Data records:
--------------------------------

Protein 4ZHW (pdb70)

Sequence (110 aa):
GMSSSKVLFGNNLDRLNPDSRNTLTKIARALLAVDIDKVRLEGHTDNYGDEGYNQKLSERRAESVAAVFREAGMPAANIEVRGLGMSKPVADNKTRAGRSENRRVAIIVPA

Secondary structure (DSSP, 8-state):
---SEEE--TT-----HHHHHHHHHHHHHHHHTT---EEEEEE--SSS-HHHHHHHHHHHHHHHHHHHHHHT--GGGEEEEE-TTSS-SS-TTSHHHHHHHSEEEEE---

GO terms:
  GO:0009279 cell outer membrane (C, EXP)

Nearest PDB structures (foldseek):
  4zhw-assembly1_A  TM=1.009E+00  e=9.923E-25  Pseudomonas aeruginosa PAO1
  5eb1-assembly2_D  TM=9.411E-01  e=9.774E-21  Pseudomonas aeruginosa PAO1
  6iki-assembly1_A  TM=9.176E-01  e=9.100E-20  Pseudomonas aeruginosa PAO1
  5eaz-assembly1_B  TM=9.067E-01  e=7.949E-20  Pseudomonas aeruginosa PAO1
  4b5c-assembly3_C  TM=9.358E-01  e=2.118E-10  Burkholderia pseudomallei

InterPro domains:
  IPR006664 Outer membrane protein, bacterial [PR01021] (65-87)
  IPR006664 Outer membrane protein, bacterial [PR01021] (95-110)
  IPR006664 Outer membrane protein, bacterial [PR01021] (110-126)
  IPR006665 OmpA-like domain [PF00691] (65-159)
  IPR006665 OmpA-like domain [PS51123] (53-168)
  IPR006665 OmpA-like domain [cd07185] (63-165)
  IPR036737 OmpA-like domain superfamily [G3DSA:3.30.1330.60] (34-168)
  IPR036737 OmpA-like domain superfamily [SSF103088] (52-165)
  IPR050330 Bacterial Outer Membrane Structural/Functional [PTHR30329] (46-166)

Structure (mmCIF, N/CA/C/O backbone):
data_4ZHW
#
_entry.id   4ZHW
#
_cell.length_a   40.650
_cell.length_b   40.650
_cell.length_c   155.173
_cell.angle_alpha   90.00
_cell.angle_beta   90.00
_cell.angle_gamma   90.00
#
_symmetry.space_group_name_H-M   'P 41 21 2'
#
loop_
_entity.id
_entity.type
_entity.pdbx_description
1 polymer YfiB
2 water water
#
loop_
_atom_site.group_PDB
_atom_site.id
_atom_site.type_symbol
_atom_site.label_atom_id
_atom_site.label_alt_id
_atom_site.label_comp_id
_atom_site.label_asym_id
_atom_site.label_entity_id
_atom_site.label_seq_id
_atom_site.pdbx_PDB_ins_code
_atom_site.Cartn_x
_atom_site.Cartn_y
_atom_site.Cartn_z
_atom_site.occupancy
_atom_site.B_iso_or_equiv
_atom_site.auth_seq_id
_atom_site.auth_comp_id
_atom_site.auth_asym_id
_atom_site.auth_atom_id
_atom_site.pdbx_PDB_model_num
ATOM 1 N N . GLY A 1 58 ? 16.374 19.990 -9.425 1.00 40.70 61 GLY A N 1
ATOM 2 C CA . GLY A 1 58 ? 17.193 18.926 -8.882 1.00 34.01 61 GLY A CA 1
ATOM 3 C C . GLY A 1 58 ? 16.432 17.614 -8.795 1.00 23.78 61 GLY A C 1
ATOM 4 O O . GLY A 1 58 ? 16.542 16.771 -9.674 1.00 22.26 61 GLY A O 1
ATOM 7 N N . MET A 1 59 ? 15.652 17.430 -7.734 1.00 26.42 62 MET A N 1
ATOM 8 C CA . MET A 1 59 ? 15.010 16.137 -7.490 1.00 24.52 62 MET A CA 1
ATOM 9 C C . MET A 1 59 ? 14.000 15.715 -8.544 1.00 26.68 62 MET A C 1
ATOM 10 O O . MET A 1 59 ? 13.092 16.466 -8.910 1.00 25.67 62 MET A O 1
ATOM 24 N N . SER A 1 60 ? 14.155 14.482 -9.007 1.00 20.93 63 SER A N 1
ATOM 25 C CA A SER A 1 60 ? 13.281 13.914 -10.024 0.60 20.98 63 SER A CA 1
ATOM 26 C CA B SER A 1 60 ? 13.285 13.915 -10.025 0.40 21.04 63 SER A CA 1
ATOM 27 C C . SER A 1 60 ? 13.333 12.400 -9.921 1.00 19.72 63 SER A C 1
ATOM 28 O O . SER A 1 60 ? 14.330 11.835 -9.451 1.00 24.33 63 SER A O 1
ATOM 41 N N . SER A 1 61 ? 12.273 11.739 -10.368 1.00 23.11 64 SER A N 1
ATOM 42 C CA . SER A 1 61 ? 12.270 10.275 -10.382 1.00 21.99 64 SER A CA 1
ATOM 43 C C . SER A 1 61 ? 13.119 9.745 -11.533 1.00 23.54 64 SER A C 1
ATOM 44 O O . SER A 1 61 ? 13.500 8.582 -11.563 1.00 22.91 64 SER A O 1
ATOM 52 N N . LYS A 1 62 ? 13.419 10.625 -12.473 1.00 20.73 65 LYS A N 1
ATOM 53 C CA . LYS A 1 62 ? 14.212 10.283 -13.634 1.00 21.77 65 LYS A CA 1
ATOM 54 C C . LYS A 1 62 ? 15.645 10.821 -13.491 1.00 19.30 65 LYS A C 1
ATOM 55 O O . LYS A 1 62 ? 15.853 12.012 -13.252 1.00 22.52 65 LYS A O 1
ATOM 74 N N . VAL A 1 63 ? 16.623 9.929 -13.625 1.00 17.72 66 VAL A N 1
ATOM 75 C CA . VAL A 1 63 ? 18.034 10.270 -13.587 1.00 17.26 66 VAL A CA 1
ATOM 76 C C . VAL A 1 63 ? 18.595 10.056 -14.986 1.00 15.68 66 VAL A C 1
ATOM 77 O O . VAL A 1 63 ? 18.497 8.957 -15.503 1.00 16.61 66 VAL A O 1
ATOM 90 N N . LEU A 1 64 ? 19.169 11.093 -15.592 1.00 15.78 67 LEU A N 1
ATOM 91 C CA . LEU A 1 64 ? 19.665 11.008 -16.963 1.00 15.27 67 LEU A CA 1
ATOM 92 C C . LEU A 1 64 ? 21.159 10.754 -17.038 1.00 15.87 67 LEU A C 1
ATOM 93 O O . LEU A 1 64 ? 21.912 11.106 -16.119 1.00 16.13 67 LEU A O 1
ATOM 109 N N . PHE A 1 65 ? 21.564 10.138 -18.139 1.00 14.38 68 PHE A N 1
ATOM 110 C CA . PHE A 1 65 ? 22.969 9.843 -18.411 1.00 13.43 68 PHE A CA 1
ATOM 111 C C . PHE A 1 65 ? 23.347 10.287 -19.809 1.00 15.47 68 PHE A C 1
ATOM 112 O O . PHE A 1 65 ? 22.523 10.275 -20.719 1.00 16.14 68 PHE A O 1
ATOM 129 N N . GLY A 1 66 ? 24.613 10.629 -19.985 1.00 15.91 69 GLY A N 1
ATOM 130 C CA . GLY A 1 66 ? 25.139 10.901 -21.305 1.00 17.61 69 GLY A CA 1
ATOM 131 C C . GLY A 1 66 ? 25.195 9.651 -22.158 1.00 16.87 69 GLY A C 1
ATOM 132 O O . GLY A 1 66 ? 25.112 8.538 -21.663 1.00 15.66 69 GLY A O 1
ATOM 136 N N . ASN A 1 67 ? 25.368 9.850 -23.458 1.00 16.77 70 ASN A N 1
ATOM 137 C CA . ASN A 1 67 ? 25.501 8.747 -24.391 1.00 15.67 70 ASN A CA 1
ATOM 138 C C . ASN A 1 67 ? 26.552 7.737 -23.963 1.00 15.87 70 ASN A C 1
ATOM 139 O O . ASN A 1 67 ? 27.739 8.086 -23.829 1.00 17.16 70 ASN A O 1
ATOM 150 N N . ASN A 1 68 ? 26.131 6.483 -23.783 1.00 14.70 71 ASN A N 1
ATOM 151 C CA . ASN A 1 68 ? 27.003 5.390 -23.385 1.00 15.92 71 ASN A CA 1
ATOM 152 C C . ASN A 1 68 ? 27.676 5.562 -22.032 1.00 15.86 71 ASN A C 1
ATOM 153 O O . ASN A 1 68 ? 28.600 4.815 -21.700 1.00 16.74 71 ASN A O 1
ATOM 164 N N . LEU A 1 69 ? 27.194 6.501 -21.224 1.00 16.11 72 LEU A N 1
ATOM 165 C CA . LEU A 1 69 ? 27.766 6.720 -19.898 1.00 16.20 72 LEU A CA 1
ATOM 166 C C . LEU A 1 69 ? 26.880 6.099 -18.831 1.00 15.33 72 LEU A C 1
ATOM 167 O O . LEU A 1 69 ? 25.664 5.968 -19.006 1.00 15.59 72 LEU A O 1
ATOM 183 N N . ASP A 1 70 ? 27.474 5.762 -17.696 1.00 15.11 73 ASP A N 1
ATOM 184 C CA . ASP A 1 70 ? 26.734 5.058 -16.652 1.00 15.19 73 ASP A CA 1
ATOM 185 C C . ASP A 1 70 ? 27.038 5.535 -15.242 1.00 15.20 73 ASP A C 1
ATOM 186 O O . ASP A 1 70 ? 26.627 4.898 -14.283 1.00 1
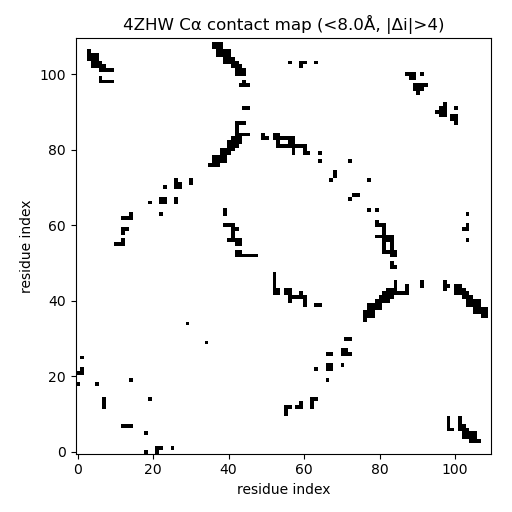6.85 73 ASP A O 1
ATOM 195 N N . ARG A 1 71 ? 27.718 6.677 -15.125 1.00 15.59 74 ARG A N 1
ATOM 196 C CA . ARG A 1 71 ? 28.045 7.243 -13.818 1.00 15.32 74 ARG A CA 1
ATOM 197 C C . ARG A 1 71 ? 27.235 8.487 -13.475 1.00 15.96 74 ARG A C 1
ATOM 198 O O . ARG A 1 71 ? 26.428 8.967 -14.268 1.00 16.46 74 ARG A O 1
ATOM 219 N N . LEU A 1 72 ? 27.428 8.965 -12.254 1.00 14.89 75 LEU A N 1
ATOM 220 C CA . LEU A 1 72 ? 26.706 10.113 -11.706 1.00 15.89 75 LEU A CA 1
ATOM 221 C C . LEU A 1 72 ? 27.696 11.192 -11.279 1.00 15.58 75 LEU A C 1
ATOM 222 O O . LEU A 1 72 ? 28.658 10.893 -10.572 1.00 19.37 75 LEU A O 1
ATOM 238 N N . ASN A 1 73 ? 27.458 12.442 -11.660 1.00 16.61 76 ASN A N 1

--------------------------------

Which lines of the data include the word "aeruginosa"? Copy each one.

  4zhw-assembly1_A  TM=1.009E+00  e=9.923E-25  Pseudomonas aeruginosa PAO1
  5eb1-assembly2_D  TM=9.411E-01  e=9.774E-21  Pseudomonas aeruginosa PAO1
  6iki-assembly1_A  TM=9.176E-01  e=9.100E-20  Pseudomonas aeruginosa PAO1
  5eaz-assembly1_B  TM=9.067E-01  e=7.949E-20  Pseudomonas aeruginosa PAO1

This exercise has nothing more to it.